### EXERCISE MATERIALS ###

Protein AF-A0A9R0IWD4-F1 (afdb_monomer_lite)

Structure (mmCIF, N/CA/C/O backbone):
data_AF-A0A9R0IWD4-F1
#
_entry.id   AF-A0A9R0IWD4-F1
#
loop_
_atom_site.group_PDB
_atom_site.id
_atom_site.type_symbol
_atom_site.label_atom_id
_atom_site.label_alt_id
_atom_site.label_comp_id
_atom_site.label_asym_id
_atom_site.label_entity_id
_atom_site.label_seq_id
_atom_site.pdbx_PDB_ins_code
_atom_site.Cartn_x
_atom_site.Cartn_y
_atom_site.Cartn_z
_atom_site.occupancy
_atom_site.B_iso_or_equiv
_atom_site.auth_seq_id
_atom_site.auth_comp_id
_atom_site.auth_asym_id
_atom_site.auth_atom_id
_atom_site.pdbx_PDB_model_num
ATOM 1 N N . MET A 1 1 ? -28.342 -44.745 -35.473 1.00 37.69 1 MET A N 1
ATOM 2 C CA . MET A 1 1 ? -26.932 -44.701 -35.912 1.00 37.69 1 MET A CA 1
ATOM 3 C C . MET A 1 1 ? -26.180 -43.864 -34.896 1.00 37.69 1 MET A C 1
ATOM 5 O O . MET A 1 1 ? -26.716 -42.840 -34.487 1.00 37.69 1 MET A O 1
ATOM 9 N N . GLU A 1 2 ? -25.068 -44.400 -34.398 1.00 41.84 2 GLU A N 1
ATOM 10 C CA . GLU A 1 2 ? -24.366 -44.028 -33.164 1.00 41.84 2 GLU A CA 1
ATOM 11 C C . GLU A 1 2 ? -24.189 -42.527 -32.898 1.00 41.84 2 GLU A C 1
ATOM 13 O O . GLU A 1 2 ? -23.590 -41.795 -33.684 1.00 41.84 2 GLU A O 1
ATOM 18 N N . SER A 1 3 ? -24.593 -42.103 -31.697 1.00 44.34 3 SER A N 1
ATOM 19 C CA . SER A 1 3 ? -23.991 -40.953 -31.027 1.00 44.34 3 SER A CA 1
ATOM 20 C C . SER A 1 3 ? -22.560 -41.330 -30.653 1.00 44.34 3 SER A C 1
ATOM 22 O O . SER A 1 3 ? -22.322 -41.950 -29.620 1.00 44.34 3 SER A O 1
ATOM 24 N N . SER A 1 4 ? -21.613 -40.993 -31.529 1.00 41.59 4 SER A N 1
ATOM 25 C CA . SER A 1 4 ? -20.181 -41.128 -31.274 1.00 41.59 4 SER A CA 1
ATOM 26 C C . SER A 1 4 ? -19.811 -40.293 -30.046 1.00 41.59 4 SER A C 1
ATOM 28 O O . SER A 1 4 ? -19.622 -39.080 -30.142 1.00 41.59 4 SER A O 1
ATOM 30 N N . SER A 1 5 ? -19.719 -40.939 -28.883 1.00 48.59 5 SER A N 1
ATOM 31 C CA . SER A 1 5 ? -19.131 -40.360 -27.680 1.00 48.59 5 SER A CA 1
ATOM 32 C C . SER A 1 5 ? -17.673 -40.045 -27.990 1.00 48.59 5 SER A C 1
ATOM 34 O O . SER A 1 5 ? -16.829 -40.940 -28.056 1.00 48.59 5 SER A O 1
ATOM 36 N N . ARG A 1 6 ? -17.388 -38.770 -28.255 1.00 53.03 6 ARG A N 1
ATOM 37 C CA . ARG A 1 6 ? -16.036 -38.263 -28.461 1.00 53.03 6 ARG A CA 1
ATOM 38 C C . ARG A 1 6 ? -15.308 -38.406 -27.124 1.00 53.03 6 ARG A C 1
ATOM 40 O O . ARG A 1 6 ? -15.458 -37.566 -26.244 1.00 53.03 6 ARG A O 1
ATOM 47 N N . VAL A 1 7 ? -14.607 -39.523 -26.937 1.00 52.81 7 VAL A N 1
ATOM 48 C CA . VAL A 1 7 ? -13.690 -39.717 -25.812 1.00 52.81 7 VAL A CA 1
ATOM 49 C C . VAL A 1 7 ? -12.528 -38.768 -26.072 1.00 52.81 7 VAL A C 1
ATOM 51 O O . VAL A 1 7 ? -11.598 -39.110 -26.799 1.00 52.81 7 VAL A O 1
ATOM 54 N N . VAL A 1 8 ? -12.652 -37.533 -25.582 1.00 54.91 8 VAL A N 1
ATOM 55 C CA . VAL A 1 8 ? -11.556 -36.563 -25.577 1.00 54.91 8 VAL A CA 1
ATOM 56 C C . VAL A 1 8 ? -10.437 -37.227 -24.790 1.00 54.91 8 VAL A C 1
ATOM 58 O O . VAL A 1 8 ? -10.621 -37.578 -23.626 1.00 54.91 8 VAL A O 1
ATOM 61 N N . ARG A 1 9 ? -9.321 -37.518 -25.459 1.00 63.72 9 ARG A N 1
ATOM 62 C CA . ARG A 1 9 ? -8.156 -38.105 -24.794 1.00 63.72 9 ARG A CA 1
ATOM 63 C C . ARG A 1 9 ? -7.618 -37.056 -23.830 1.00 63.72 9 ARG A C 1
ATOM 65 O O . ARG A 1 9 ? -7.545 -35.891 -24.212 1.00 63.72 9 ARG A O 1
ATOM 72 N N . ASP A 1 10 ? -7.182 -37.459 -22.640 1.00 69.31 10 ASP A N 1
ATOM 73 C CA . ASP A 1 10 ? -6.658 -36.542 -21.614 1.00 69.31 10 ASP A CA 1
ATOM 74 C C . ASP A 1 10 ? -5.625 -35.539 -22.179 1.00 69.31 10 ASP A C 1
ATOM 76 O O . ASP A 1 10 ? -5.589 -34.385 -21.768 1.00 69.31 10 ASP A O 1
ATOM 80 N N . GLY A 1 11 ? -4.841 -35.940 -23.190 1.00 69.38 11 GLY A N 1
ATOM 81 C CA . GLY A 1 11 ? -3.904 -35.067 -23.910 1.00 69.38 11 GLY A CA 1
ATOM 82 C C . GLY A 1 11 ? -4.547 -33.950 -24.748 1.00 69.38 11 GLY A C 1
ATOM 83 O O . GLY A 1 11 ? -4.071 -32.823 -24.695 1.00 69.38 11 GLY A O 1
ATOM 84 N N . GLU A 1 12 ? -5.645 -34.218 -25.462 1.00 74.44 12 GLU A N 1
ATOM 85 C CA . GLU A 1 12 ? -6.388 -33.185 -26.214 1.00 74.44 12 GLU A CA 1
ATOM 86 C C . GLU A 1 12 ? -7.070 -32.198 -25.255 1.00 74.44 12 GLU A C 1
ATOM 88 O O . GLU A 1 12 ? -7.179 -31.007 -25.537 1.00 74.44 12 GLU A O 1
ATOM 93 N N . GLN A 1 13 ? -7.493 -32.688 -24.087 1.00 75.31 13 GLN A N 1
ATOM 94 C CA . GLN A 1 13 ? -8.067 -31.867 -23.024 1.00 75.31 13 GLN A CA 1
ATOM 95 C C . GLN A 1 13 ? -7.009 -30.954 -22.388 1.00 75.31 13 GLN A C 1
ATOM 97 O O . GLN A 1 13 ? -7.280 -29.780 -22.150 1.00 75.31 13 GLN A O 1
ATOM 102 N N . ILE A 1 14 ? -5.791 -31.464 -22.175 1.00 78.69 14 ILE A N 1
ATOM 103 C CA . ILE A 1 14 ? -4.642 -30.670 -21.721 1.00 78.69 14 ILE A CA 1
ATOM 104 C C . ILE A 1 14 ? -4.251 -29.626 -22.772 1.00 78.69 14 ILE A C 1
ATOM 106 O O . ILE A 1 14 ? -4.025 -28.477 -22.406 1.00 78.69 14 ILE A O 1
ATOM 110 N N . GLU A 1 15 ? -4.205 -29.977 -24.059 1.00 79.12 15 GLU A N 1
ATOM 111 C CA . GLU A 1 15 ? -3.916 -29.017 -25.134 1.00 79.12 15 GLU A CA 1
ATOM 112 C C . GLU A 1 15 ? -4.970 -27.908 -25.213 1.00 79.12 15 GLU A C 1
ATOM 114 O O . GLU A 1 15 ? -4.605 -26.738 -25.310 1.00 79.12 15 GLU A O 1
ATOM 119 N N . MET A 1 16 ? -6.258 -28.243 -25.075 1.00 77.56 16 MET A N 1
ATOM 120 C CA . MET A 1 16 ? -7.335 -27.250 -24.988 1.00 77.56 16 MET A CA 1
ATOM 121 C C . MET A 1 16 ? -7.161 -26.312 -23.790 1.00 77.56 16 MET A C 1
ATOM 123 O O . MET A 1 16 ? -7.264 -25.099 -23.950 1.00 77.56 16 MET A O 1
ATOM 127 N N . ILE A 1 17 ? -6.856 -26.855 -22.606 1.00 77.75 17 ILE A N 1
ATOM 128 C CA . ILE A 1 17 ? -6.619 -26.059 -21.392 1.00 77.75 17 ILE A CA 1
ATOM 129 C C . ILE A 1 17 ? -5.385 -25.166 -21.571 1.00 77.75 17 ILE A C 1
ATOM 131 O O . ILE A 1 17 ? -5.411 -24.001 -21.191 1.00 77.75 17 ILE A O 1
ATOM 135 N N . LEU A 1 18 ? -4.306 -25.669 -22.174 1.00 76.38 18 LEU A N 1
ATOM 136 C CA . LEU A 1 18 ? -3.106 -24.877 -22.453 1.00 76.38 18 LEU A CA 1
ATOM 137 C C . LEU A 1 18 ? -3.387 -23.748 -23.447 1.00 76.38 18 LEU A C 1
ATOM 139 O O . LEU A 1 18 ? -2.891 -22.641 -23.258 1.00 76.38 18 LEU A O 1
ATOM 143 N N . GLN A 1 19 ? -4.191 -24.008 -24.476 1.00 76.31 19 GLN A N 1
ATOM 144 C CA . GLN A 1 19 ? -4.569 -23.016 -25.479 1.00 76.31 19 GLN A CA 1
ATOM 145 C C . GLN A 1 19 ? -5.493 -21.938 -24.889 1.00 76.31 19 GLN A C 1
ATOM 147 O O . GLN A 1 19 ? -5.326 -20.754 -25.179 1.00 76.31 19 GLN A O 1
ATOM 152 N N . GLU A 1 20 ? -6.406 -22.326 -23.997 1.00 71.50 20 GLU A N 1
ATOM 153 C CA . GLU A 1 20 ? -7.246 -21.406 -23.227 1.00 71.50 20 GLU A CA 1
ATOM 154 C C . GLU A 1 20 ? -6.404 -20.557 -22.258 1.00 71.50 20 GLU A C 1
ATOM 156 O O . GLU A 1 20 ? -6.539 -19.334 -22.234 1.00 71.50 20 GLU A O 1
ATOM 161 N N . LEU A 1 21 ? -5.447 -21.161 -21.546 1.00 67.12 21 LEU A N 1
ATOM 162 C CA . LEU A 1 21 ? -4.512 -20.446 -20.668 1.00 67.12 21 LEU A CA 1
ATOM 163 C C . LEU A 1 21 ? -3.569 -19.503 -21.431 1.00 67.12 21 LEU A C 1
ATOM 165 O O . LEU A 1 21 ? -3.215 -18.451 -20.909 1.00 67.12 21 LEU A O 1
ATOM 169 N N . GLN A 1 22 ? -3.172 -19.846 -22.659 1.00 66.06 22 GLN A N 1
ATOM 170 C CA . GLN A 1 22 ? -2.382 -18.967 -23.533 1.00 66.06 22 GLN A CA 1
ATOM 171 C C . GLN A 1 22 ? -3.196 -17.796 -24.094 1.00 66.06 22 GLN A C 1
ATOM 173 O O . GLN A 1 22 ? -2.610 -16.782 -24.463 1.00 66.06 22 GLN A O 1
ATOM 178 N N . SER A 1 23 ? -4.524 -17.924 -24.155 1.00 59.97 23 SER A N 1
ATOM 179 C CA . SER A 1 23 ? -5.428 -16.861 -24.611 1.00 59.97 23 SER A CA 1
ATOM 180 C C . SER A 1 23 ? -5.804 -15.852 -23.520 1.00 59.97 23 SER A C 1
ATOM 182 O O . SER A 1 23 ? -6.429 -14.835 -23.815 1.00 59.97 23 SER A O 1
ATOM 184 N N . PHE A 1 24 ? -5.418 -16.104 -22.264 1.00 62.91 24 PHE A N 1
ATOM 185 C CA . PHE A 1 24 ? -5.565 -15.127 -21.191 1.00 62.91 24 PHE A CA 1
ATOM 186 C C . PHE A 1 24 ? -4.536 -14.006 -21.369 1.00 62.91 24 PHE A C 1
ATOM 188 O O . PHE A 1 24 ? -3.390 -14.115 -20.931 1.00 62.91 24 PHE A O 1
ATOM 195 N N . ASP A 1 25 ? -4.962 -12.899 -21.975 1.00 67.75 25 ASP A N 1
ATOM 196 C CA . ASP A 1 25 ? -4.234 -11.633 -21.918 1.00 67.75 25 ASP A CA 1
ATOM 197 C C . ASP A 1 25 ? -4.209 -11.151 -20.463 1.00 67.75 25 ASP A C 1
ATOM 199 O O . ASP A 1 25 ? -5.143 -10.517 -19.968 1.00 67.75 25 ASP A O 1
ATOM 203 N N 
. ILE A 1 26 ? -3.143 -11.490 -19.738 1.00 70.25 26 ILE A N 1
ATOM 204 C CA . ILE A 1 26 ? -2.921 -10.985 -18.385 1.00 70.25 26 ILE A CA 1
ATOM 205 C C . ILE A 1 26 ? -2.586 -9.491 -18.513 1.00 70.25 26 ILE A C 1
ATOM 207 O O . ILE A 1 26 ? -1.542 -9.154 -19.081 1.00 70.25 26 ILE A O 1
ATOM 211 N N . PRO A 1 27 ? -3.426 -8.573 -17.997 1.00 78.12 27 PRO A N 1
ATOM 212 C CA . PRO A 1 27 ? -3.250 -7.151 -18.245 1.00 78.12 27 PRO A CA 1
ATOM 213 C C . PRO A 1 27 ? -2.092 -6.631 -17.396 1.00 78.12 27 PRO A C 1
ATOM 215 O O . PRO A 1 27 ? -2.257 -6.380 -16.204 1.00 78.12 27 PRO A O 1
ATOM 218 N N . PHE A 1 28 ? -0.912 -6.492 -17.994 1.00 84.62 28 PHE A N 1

###

TASK STATEMENT: Reproduce, word for word and in full, only the lines above that start at the line with "ATOM 121 C C" and run through the line with "ATOM 184 N N", both ends included.

EXPECTED ANSWER:
ATOM 121 C C . MET A 1 16 ? -7.161 -26.312 -23.790 1.00 77.56 16 MET A C 1
ATOM 123 O O . MET A 1 16 ? -7.264 -25.099 -23.950 1.00 77.56 16 MET A O 1
ATOM 127 N N . ILE A 1 17 ? -6.856 -26.855 -22.606 1.00 77.75 17 ILE A N 1
ATOM 128 C CA . ILE A 1 17 ? -6.619 -26.059 -21.392 1.00 77.75 17 ILE A CA 1
ATOM 129 C C . ILE A 1 17 ? -5.385 -25.166 -21.571 1.00 77.75 17 ILE A C 1
ATOM 131 O O . ILE A 1 17 ? -5.411 -24.001 -21.191 1.00 77.75 17 ILE A O 1
ATOM 135 N N . LEU A 1 18 ? -4.306 -25.669 -22.174 1.00 76.38 18 LEU A N 1
ATOM 136 C CA . LEU A 1 18 ? -3.106 -24.877 -22.453 1.00 76.38 18 LEU A CA 1
ATOM 137 C C . LEU A 1 18 ? -3.387 -23.748 -23.447 1.00 76.38 18 LEU A C 1
ATOM 139 O O . LEU A 1 18 ? -2.891 -22.641 -23.258 1.00 76.38 18 LEU A O 1
ATOM 143 N N . GLN A 1 19 ? -4.191 -24.008 -24.476 1.00 76.31 19 GLN A N 1
ATOM 144 C CA . GLN A 1 19 ? -4.569 -23.016 -25.479 1.00 76.31 19 GLN A CA 1
ATOM 145 C C . GLN A 1 19 ? -5.493 -21.938 -24.889 1.00 76.31 19 GLN A C 1
ATOM 147 O O . GLN A 1 19 ? -5.326 -20.754 -25.179 1.00 76.31 19 GLN A O 1
ATOM 152 N N . GLU A 1 20 ? -6.406 -22.326 -23.997 1.00 71.50 20 GLU A N 1
ATOM 153 C CA . GLU A 1 20 ? -7.246 -21.406 -23.227 1.00 71.50 20 GLU A CA 1
ATOM 154 C C . GLU A 1 20 ? -6.404 -20.557 -22.258 1.00 71.50 20 GLU A C 1
ATOM 156 O O . GLU A 1 20 ? -6.539 -19.334 -22.234 1.00 71.50 20 GLU A O 1
ATOM 161 N N . LEU A 1 21 ? -5.447 -21.161 -21.546 1.00 67.12 21 LEU A N 1
ATOM 162 C CA . LEU A 1 21 ? -4.512 -20.446 -20.668 1.00 67.12 21 LEU A CA 1
ATOM 163 C C . LEU A 1 21 ? -3.569 -19.503 -21.431 1.00 67.12 21 LEU A C 1
ATOM 165 O O . LEU A 1 21 ? -3.215 -18.451 -20.909 1.00 67.12 21 LEU A O 1
ATOM 169 N N . GLN A 1 22 ? -3.172 -19.846 -22.659 1.00 66.06 22 GLN A N 1
ATOM 170 C CA . GLN A 1 22 ? -2.382 -18.967 -23.533 1.00 66.06 22 GLN A CA 1
ATOM 171 C C . GLN A 1 22 ? -3.196 -17.796 -24.094 1.00 66.06 22 GLN A C 1
ATOM 173 O O . GLN A 1 22 ? -2.610 -16.782 -24.463 1.00 66.06 22 GLN A O 1
ATOM 178 N N . SER A 1 23 ? -4.524 -17.924 -24.155 1.00 59.97 23 SER A N 1
ATOM 179 C CA . SER A 1 23 ? -5.428 -16.861 -24.611 1.00 59.97 23 SER A CA 1
ATOM 180 C C . SER A 1 23 ? -5.804 -15.852 -23.520 1.00 59.97 23 SER A C 1
ATOM 182 O O . SER A 1 23 ? -6.429 -14.835 -23.815 1.00 59.97 23 SER A O 1
ATOM 184 N N . PHE A 1 24 ? -5.418 -16.104 -22.264 1.00 62.91 24 PHE A N 1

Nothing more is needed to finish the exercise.